Governo Federal se Manifesta Contra Caso de Assédio no BBB 26
O Governo Federal se pronunciou nesta segunda-feira (19) sobre o caso de assédio ocorrido no último domingo (18) dentro do reality show Big Brother Brasil 26. Pedro Henrique, participante do programa, tentou beijar à força a colega Jordana na despensa. Após a intervenção de outro participante, Paulo Augusto, Pedro foi confrontado e, antes de ser eliminado, justificou sua ação alegando ter sido pego pelo desejo e acreditando ter recebido sinais recíprocos de Jordana.

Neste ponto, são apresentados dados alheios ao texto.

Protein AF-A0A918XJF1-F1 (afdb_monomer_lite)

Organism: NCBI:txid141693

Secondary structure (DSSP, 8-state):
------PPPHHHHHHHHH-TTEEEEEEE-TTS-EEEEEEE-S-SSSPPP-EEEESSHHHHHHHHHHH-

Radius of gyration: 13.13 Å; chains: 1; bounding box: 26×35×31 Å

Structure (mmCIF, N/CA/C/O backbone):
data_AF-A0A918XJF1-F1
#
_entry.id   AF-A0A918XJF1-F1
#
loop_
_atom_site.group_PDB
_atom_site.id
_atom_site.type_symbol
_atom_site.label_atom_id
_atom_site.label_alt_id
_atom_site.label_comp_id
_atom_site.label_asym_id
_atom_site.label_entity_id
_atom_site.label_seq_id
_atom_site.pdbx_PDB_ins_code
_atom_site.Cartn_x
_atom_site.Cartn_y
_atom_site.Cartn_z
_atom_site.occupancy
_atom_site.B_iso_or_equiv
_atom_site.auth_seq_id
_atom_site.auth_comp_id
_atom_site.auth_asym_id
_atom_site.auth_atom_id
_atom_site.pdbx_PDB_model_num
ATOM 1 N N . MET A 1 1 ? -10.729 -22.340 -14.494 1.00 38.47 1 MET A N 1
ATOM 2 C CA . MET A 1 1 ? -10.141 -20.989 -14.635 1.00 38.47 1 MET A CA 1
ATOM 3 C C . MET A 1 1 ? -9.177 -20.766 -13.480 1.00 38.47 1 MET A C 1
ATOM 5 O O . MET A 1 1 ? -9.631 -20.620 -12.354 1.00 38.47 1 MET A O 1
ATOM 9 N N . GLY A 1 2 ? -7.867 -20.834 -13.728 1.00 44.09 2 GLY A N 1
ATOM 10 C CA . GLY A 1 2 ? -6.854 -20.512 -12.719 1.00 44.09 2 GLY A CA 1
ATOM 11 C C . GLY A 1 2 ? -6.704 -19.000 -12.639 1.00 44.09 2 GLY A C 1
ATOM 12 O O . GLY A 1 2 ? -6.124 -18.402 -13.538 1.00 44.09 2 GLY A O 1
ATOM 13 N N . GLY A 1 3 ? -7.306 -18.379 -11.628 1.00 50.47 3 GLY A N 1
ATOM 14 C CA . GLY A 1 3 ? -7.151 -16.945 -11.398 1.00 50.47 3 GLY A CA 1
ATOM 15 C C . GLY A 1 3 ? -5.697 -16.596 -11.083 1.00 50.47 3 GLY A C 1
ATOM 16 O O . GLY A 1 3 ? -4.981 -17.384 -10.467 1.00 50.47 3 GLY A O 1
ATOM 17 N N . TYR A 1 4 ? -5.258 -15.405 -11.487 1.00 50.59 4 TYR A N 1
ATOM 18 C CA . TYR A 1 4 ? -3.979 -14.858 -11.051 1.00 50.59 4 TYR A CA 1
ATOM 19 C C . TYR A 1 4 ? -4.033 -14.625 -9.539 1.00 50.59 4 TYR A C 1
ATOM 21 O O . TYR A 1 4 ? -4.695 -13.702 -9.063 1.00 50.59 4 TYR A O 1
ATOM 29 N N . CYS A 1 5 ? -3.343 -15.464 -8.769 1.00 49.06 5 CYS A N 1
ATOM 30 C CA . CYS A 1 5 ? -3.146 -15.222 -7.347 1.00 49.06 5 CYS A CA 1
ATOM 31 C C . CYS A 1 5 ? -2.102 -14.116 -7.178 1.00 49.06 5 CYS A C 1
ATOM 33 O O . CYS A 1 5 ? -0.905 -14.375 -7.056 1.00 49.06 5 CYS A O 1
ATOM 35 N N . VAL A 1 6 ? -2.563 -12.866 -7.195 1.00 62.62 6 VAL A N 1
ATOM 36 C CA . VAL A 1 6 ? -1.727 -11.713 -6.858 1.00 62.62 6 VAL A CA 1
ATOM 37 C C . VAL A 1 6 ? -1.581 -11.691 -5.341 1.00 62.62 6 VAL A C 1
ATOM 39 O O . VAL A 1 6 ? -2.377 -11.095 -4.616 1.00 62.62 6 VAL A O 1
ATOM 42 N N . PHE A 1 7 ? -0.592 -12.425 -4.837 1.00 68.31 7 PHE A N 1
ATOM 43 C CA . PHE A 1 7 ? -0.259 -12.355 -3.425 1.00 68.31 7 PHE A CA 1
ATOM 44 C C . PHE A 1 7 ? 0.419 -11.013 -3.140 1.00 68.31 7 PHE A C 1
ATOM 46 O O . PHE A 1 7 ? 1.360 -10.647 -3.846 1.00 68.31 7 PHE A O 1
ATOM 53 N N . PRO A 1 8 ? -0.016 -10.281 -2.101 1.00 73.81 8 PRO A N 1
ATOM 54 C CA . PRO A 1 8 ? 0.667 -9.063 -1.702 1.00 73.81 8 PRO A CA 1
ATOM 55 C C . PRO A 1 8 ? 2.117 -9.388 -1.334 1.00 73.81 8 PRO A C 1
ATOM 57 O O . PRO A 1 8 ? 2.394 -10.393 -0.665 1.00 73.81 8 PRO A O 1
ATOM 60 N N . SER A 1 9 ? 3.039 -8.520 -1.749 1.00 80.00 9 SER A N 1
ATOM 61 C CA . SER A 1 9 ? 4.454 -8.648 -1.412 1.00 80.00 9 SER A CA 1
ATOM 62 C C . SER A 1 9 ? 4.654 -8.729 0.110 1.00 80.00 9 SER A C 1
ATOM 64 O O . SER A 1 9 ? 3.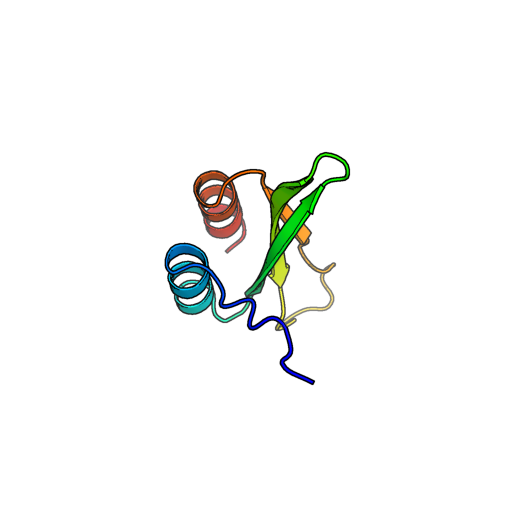854 -8.219 0.905 1.00 80.00 9 SER A O 1
ATOM 66 N N . ARG A 1 10 ? 5.738 -9.384 0.555 1.00 82.62 10 ARG A N 1
ATOM 67 C CA . ARG A 1 10 ? 6.048 -9.523 1.993 1.00 82.62 10 ARG A CA 1
ATOM 68 C C . ARG A 1 10 ? 6.108 -8.165 2.692 1.00 82.62 10 ARG A C 1
ATOM 70 O O . ARG A 1 10 ? 5.631 -8.046 3.817 1.00 82.62 10 ARG A O 1
ATOM 77 N N . GLU A 1 11 ? 6.658 -7.156 2.028 1.00 81.94 11 GLU A N 1
ATOM 78 C CA . GLU A 1 11 ? 6.740 -5.806 2.579 1.00 81.94 11 GLU A CA 1
ATOM 79 C C . GLU A 1 11 ? 5.364 -5.152 2.738 1.00 81.94 11 GLU A C 1
ATOM 81 O O . GLU A 1 11 ? 5.115 -4.523 3.768 1.00 81.94 11 GLU A O 1
ATOM 86 N N . LEU A 1 12 ? 4.457 -5.338 1.772 1.00 81.56 12 LEU A N 1
ATOM 87 C CA . LEU A 1 12 ? 3.089 -4.826 1.853 1.00 81.56 12 LEU A CA 1
ATOM 88 C C . LEU A 1 12 ? 2.325 -5.464 3.020 1.00 81.56 12 LEU A C 1
ATOM 90 O O . LEU A 1 12 ? 1.654 -4.754 3.770 1.00 81.56 12 LEU A O 1
ATOM 94 N N . ARG A 1 13 ? 2.485 -6.780 3.226 1.00 85.38 13 ARG A N 1
ATOM 95 C CA . ARG A 1 13 ? 1.899 -7.494 4.378 1.00 85.38 13 ARG A CA 1
ATOM 96 C C . ARG A 1 13 ? 2.372 -6.910 5.709 1.00 85.38 13 ARG A C 1
ATOM 98 O O . ARG A 1 13 ? 1.542 -6.482 6.500 1.00 85.38 13 ARG A O 1
ATOM 105 N N . LEU A 1 14 ? 3.686 -6.748 5.887 1.00 86.44 14 LEU A N 1
ATOM 106 C CA . LEU A 1 14 ? 4.259 -6.135 7.096 1.00 86.44 14 LEU A CA 1
ATOM 107 C C . LEU A 1 14 ? 3.722 -4.721 7.363 1.00 86.44 14 LEU A C 1
ATOM 109 O O . LEU A 1 14 ? 3.670 -4.276 8.509 1.00 86.44 14 LEU A O 1
ATOM 113 N N . ARG A 1 15 ? 3.361 -3.968 6.315 1.00 82.00 15 ARG A N 1
ATOM 114 C CA . ARG A 1 15 ? 2.790 -2.626 6.488 1.00 82.00 15 ARG A CA 1
ATOM 115 C C . ARG A 1 15 ? 1.331 -2.670 6.898 1.00 82.00 15 ARG A C 1
ATOM 117 O O . ARG A 1 15 ? 0.960 -1.873 7.752 1.00 82.00 15 ARG A O 1
ATOM 124 N N . ARG A 1 16 ? 0.543 -3.589 6.341 1.00 85.88 16 ARG A N 1
ATOM 125 C CA . ARG A 1 16 ? -0.847 -3.809 6.765 1.00 85.88 16 ARG A CA 1
ATOM 126 C C . ARG A 1 16 ? -0.913 -4.193 8.243 1.00 85.88 16 ARG A C 1
ATOM 128 O O . ARG A 1 16 ? -1.682 -3.585 8.975 1.00 85.88 16 ARG A O 1
ATOM 135 N N . ASP A 1 17 ? -0.025 -5.079 8.692 1.00 84.81 17 ASP A N 1
ATOM 136 C CA . ASP A 1 17 ? 0.052 -5.475 10.107 1.00 84.81 17 ASP A CA 1
ATOM 137 C C . ASP A 1 17 ? 0.413 -4.291 11.022 1.00 84.81 17 ASP A C 1
ATOM 139 O O . ASP A 1 17 ? -0.091 -4.172 12.135 1.00 84.81 17 ASP A O 1
ATOM 143 N N . ARG A 1 18 ? 1.275 -3.379 10.550 1.00 85.75 18 ARG A N 1
ATOM 144 C CA . ARG A 1 18 ? 1.713 -2.202 11.319 1.00 85.75 18 ARG A CA 1
ATOM 145 C C . ARG A 1 18 ? 0.669 -1.082 11.388 1.00 85.75 18 ARG A C 1
ATOM 147 O O . ARG A 1 18 ? 0.715 -0.285 12.320 1.00 85.75 18 ARG A O 1
ATOM 154 N N . PHE A 1 19 ? -0.222 -0.982 10.406 1.00 82.44 19 PHE A N 1
ATOM 155 C CA . PHE A 1 19 ? -1.238 0.070 10.317 1.00 82.44 19 PHE A CA 1
ATOM 156 C C . PHE A 1 19 ? -2.629 -0.559 10.134 1.00 82.44 19 PHE A C 1
ATOM 158 O O . PHE A 1 19 ? -3.223 -0.414 9.066 1.00 82.44 19 PHE A O 1
ATOM 165 N N . PRO A 1 20 ? -3.173 -1.238 11.161 1.00 82.50 20 PRO A N 1
ATOM 166 C CA . PRO A 1 20 ? -4.399 -2.035 11.034 1.00 82.50 20 PRO A CA 1
ATOM 167 C C . PRO A 1 20 ? -5.639 -1.201 10.681 1.00 82.50 20 PRO A C 1
ATOM 169 O O . PRO A 1 20 ? -6.583 -1.709 10.084 1.00 82.50 20 PRO A O 1
ATOM 172 N N . HIS A 1 21 ? -5.629 0.094 11.000 1.00 82.69 21 HIS A N 1
ATOM 173 C CA . HIS A 1 21 ? -6.714 1.014 10.657 1.00 82.69 21 HIS A CA 1
ATOM 174 C C . HIS A 1 21 ? -6.647 1.529 9.212 1.00 82.69 21 HIS A C 1
ATOM 176 O O . HIS A 1 21 ? -7.542 2.261 8.796 1.00 82.69 21 HIS A O 1
ATOM 182 N N . HIS A 1 22 ? -5.614 1.170 8.440 1.00 83.25 22 HIS A N 1
ATOM 183 C CA . HIS A 1 22 ? -5.423 1.618 7.063 1.00 83.25 22 HIS A CA 1
ATOM 184 C C . HIS A 1 22 ? -5.562 0.457 6.072 1.00 83.25 22 HIS A C 1
ATOM 186 O O . HIS A 1 22 ? -4.899 -0.574 6.185 1.00 83.25 22 HIS A O 1
ATOM 192 N N . LEU A 1 23 ? -6.363 0.657 5.026 1.00 86.69 23 LEU A N 1
ATOM 193 C CA . LEU A 1 23 ? -6.319 -0.173 3.827 1.00 86.69 23 LEU A CA 1
ATOM 194 C C . LEU A 1 23 ? -5.111 0.251 2.998 1.00 86.69 23 LEU A C 1
ATOM 196 O O . LEU A 1 23 ? -5.103 1.336 2.421 1.00 86.69 23 LEU A O 1
ATOM 200 N N . ILE A 1 24 ? -4.090 -0.604 2.945 1.00 88.25 24 ILE A N 1
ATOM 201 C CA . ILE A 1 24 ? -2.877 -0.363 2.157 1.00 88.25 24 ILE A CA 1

Em suas redes sociais, o governo declarou: “O Brasil assistiu a mais um episódio de assédio contra uma mulher. Se acontece até em rede nacional, imagina longe das câmeras”. A declaração reflete a preocupação do executivo com a naturalização da violência de gênero no país.
Políticos Criticam e Cobram Ações da Rede Globo
Diversos políticos utilizaram suas plataformas para repudiar o ato de Pedro Henrique e discutir a necessidade de medidas mais efetivas contra o assédio e outras formas de discriminação. O deputado estadual Guilherme Cortez (SP) foi além, apontando que Pedro cometeu não apenas assédio, mas também racismo religioso. “Lamentável a passagem de Pedro pelo BBB. Racismo religioso, assédio. Triste ver essas cenas em um programa em rede nacional, porque certamente isso não é entretenimento. Mas que sirva de reflexão para os muitos que cotidianamente banalizam e reproduzem atitudes como essas”, escreveu o deputado.
Erika Hilton Questiona Critérios de Seleção da Rede Globo
A deputada federal Erika Hilton expressou sua preocupação com o histórico do programa em convidar participantes com perfis questionáveis. “Torço para que todos esses casos sejam infelizes acidentes. Mas, por enquanto, o histórico do programa é triste: em quase toda edição acabam convidando um assediador, e quase nunca convidam mulheres como a Ana Paula Renault. É, no mínimo, hora da Globo repensar seus processos. O assédio sexual afeta, sistematicamente, mais de 50% da população brasileira”, ressaltou Erika, questionando a emissora sobre seus critérios de seleção.
Paulo Pimenta e Fernanda Melchionna Enfatizam Gravidade do Crime
O deputado federal Paulo Pimenta classificou o episódio como revoltante, destacando que a situação não se trata de entretenimento, mas sim de um crime. Complementando a crítica, a deputada federal Fernanda Melchionna apontou a naturalização da violência contra a mulher como um fator que contribui para a falta de intimidação dos agressores. “O mais revoltante é que o assediador sequer se intimidou diante das câmeras da casa mais vigiada do Brasil. Isso demonstra a naturalização da violência contra as mulheres, que precisa ser enfrentada com firmeza”, declarou a deputada.